Postherpetic neuralgia (PHN): Persistent neuropathic pain lasting >90 days after rash resolution; more common in patients over 60;
Ophthalmic zoster: Involvement of the trigeminal nerve’s ophthalmic branch may result in keratitis, uveitis, or even permanent vision loss;
Disseminated zoster: Occurs in immunocompromised individuals; characterized by widespread lesions and internal organ involvement;
Zoster meningitis or encephalitis: Rare but severe neurologic complications;
Motor neuropathies: Can lead to limb weakness or facial paralysis in affected dermatomes.

Prevention of Herpes Zoster and Its Complications

Prevention of shingles is focused primarily on vaccination and immune system support:

Vaccination:

Vaccination is the most effective method to reduce both the incidence and severity of herpes zoster and postherpetic neuralgia. There are two main vaccine options:

Shingrix (recombinant zoster vaccine): Recommended for adults aged 50 and older; administered in two doses 2–6 months apart; offers >90% protection;
Zostavax (live attenuated vaccine): Older vaccine, less commonly used today; not recommended for immunocompromised individuals.

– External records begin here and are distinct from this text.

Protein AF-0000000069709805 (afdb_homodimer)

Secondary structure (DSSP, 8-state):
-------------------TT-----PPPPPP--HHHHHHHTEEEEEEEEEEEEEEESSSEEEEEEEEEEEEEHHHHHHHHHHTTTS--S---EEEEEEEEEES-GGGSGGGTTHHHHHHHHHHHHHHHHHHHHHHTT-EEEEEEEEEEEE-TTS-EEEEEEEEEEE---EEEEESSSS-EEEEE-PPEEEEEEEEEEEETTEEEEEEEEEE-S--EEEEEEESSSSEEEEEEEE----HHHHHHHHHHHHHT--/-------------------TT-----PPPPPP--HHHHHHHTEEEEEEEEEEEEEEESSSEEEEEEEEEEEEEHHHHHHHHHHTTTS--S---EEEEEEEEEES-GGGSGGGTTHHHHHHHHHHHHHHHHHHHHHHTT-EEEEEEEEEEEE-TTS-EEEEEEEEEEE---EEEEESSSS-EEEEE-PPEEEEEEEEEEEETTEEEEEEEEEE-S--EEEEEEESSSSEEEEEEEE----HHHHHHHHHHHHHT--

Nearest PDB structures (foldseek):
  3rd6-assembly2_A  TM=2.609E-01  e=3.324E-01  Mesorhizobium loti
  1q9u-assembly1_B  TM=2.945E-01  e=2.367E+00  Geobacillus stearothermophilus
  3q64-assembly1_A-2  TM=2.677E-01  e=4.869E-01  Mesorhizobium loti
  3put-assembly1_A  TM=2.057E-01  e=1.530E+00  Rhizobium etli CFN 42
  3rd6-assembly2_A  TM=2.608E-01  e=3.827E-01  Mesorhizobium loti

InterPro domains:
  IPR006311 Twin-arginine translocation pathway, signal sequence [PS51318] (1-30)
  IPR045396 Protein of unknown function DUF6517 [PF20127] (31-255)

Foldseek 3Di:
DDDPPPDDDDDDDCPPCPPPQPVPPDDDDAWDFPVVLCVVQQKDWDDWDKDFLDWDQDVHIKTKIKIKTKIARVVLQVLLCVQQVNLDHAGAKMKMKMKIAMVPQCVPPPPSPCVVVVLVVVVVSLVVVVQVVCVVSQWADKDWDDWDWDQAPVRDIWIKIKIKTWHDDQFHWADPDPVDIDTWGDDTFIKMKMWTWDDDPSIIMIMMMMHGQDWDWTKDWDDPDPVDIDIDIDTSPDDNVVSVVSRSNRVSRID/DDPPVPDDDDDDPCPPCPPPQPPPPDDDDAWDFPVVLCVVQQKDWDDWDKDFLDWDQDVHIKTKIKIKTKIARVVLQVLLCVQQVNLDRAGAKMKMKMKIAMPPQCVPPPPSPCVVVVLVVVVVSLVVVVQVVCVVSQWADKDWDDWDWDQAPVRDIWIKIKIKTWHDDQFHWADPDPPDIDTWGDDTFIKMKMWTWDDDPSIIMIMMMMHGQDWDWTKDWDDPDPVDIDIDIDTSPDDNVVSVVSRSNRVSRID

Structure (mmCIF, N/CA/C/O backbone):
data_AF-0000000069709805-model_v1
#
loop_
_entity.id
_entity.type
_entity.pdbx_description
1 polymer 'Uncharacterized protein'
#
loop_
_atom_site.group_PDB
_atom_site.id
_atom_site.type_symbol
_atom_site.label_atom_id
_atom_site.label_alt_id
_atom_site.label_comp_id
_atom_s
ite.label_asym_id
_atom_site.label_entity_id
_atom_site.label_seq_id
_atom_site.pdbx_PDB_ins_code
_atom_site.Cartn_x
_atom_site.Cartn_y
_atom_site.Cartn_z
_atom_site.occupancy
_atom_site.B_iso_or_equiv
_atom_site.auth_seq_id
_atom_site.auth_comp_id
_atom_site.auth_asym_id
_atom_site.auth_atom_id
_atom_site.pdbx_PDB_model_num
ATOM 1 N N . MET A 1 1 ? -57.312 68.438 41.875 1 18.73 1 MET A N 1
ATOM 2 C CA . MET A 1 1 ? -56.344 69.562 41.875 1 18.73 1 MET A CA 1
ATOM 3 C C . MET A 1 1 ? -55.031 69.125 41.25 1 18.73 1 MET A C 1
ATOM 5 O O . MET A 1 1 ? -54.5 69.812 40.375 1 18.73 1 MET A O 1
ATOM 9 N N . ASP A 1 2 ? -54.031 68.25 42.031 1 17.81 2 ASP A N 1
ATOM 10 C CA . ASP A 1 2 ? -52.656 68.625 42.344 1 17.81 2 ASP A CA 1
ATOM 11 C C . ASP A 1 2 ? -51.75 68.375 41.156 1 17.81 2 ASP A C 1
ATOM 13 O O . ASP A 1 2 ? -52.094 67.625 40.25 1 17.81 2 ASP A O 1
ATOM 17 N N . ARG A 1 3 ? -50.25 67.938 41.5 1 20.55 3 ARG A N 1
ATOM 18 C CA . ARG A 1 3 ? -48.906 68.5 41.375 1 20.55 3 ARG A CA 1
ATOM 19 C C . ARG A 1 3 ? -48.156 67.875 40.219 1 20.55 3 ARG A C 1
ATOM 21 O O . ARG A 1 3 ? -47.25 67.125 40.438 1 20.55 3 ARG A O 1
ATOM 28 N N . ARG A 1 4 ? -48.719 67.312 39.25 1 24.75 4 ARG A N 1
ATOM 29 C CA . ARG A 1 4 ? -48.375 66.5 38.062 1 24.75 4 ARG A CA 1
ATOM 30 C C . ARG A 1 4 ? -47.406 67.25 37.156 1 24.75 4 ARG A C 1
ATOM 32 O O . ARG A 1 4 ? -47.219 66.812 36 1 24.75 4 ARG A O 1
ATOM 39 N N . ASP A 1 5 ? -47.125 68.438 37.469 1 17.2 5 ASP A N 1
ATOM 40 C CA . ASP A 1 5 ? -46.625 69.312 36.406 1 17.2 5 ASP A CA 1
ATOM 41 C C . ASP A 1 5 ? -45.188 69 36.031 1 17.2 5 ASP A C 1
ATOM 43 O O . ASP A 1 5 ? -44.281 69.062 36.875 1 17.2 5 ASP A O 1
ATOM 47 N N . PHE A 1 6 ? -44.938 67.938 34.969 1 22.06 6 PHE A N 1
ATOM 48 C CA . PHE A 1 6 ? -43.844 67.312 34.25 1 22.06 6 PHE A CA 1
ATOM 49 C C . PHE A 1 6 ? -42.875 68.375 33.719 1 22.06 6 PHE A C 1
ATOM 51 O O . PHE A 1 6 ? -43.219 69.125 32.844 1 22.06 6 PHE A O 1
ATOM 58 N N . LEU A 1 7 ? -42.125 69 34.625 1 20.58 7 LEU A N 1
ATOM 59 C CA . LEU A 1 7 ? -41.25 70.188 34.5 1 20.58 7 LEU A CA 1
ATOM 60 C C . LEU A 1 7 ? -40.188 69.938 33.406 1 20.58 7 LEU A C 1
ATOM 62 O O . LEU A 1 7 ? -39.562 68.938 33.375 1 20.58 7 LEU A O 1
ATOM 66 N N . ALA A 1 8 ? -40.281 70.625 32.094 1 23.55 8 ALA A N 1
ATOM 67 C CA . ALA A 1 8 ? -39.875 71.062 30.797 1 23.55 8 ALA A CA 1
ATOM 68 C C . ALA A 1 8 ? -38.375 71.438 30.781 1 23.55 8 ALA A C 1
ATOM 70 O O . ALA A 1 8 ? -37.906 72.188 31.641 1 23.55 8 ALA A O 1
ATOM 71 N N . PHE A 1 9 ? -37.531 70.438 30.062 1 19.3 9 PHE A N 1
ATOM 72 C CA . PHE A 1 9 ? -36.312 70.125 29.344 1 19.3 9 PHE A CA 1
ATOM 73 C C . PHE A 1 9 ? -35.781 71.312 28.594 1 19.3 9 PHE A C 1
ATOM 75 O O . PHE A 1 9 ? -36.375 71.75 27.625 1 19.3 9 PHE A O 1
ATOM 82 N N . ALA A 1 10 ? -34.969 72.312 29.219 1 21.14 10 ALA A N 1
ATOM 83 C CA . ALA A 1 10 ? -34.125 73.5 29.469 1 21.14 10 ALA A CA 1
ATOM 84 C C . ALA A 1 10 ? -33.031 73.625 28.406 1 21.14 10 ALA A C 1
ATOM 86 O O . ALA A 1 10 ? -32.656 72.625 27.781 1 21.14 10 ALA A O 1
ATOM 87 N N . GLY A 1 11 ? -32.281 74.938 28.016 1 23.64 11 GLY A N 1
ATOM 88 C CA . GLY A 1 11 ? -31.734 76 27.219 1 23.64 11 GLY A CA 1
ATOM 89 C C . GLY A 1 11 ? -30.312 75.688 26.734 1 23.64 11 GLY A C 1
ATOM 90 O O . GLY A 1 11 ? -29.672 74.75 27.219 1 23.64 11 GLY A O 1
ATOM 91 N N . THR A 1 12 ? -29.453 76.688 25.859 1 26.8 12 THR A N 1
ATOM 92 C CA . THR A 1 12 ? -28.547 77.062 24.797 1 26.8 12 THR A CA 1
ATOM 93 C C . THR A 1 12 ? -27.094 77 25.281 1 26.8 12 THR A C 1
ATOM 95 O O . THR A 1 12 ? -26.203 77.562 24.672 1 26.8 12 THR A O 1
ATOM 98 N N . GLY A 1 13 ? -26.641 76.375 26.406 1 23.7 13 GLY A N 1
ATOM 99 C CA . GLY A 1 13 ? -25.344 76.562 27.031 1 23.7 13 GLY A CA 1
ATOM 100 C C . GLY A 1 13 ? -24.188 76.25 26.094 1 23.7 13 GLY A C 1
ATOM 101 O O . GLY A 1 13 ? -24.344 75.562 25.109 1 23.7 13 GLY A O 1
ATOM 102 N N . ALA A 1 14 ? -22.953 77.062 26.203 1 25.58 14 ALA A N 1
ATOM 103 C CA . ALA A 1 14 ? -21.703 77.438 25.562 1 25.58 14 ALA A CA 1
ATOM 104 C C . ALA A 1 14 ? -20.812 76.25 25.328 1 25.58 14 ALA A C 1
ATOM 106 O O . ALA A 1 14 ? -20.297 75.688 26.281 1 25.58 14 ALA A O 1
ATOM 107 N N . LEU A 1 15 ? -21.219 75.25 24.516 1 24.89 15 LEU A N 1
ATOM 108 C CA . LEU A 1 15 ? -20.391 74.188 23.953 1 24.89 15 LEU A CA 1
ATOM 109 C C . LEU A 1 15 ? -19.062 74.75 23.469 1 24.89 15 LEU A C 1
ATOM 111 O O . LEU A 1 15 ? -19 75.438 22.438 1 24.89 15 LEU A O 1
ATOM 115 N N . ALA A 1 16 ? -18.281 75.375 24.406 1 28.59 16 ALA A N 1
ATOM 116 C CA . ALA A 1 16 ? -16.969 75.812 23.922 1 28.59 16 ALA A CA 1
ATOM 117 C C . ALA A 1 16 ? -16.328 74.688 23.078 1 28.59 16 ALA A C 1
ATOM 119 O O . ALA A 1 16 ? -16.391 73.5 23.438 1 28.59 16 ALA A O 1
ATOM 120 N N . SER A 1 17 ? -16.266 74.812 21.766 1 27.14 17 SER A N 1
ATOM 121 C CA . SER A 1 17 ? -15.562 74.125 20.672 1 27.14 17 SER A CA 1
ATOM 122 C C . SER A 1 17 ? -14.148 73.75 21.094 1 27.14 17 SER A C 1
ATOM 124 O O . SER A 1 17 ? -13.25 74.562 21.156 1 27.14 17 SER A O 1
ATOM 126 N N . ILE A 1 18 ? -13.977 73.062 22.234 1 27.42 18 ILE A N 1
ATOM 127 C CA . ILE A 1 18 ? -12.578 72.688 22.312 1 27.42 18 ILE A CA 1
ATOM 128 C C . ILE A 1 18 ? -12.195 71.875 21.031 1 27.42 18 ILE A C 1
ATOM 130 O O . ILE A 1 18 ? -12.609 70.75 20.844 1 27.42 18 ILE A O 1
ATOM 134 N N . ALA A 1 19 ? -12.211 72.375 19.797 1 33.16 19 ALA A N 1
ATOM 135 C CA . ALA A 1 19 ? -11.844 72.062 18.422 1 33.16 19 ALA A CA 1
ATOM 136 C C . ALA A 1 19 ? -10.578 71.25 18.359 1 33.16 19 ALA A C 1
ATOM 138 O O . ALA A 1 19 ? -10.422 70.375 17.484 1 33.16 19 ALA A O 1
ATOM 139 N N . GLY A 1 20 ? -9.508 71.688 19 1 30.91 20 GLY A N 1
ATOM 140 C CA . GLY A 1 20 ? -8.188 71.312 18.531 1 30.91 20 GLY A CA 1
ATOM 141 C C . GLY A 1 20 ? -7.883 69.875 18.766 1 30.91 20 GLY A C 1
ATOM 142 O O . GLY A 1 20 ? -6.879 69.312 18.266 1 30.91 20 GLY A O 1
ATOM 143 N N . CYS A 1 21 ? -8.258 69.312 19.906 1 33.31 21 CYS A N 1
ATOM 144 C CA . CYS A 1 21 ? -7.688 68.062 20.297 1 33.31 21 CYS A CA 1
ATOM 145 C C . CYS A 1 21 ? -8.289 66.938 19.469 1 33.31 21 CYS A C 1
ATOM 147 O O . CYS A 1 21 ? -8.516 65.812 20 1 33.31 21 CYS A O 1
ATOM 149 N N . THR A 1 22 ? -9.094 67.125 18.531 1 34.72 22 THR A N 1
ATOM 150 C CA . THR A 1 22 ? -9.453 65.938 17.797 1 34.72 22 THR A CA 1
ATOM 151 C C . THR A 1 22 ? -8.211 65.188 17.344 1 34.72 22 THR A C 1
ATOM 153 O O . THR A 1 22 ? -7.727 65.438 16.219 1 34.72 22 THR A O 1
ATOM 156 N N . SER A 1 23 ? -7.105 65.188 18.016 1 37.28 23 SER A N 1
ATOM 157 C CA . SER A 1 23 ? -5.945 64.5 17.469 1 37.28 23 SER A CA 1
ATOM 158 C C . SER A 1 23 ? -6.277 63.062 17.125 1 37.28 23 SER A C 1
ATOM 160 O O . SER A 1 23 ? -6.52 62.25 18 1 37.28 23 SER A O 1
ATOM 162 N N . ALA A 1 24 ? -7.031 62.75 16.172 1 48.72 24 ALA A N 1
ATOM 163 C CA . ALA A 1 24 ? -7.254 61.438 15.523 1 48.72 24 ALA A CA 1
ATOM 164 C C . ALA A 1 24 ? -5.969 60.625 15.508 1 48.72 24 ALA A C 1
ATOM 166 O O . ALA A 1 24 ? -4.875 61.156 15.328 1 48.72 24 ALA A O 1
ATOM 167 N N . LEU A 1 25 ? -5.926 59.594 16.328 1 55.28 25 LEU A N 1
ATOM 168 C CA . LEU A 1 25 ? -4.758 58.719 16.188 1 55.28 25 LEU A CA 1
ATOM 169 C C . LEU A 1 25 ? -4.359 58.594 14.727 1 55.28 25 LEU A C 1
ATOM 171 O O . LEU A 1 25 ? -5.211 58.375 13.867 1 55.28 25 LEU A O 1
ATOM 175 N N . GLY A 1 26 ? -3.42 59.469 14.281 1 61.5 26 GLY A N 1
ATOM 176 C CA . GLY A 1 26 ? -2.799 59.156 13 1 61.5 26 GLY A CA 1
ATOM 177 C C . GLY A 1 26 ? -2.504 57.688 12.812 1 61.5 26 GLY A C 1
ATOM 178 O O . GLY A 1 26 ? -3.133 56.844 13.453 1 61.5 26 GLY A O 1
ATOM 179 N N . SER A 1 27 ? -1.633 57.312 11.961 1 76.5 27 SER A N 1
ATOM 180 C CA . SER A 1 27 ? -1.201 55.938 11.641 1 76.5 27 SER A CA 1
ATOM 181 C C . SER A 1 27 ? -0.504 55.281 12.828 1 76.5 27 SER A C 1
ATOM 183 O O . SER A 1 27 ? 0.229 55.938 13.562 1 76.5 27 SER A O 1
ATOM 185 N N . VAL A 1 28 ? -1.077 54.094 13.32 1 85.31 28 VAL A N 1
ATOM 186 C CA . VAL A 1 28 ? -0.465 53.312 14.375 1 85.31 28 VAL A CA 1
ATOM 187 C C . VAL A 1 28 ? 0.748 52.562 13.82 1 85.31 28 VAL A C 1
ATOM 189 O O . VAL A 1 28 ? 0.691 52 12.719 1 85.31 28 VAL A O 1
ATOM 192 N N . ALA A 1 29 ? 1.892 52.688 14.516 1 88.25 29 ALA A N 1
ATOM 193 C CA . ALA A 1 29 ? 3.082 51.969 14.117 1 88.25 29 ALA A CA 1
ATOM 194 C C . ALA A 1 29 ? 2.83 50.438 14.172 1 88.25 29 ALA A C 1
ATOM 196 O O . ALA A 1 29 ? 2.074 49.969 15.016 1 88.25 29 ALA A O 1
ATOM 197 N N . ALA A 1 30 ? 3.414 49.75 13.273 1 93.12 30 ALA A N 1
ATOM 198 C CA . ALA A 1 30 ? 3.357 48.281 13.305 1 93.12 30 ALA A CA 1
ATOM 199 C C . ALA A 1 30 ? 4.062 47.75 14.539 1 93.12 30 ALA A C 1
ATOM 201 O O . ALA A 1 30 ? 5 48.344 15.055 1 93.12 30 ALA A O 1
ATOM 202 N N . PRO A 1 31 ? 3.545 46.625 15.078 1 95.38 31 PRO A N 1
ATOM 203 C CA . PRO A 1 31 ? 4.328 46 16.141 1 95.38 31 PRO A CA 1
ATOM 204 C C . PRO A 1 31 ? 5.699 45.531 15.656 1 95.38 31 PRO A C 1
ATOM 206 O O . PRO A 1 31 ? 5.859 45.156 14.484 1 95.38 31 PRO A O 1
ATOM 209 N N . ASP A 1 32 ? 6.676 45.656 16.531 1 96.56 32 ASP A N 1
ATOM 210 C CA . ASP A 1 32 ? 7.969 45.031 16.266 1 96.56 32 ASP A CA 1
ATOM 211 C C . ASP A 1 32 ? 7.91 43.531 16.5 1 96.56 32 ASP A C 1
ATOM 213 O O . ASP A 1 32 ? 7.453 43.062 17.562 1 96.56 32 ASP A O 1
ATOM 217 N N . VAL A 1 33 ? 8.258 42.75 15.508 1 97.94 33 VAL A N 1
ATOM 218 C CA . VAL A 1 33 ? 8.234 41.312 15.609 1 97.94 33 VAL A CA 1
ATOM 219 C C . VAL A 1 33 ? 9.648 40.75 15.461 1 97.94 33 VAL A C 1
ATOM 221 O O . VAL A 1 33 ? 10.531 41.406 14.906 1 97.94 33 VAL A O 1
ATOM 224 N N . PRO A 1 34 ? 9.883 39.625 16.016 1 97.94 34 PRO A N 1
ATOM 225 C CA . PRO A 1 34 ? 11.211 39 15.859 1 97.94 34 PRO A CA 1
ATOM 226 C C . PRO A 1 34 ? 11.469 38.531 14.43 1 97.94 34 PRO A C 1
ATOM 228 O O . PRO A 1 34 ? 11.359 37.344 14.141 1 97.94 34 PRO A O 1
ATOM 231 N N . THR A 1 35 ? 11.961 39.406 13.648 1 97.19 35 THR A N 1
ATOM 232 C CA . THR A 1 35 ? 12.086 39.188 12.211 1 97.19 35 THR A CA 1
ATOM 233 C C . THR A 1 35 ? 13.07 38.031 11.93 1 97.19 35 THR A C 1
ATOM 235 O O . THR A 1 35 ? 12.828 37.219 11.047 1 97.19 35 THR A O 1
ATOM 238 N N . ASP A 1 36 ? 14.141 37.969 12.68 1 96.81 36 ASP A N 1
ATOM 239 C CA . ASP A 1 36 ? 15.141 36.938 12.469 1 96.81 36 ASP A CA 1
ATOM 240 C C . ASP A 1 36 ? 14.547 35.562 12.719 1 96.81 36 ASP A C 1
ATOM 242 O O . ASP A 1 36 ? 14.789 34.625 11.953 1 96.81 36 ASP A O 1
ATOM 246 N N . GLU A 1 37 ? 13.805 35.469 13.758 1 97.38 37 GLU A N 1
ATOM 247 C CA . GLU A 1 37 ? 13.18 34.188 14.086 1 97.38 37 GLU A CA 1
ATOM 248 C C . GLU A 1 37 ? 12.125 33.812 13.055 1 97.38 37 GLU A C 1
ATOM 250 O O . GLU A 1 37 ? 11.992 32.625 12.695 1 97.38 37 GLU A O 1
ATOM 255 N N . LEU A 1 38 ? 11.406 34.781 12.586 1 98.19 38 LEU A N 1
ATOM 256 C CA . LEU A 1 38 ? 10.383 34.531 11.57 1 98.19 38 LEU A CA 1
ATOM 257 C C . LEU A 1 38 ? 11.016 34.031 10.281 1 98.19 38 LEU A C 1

Additional prevention strategies include:

Early treatment of primary varicella (chickenpox) and reducing contact with infected individuals;
Healthy lifestyle and immune support: Adequate sleep, stress management, balanced nutrition, and avoidance of immunosuppressive triggers;
Prompt treatment of new herpes zoster episodes to reduce duration, severity, and likelihood of complications.

Conclusion

Herpes zoster is a potentially debilitating disease that goes beyond skin manifestations, often involving significant nerve pain and long-term complications. Early recognition, timely antiviral therapy, and adequate pain management are key to minimizing morbidity. Vaccination offers powerful protection, especially in older adults who are at the greatest risk.

Through proper education, proactive health management, and access to medical care, individuals can significantly reduce the impact of shingles and maintain better quality of life—even in the face of this challenging reactivation disease.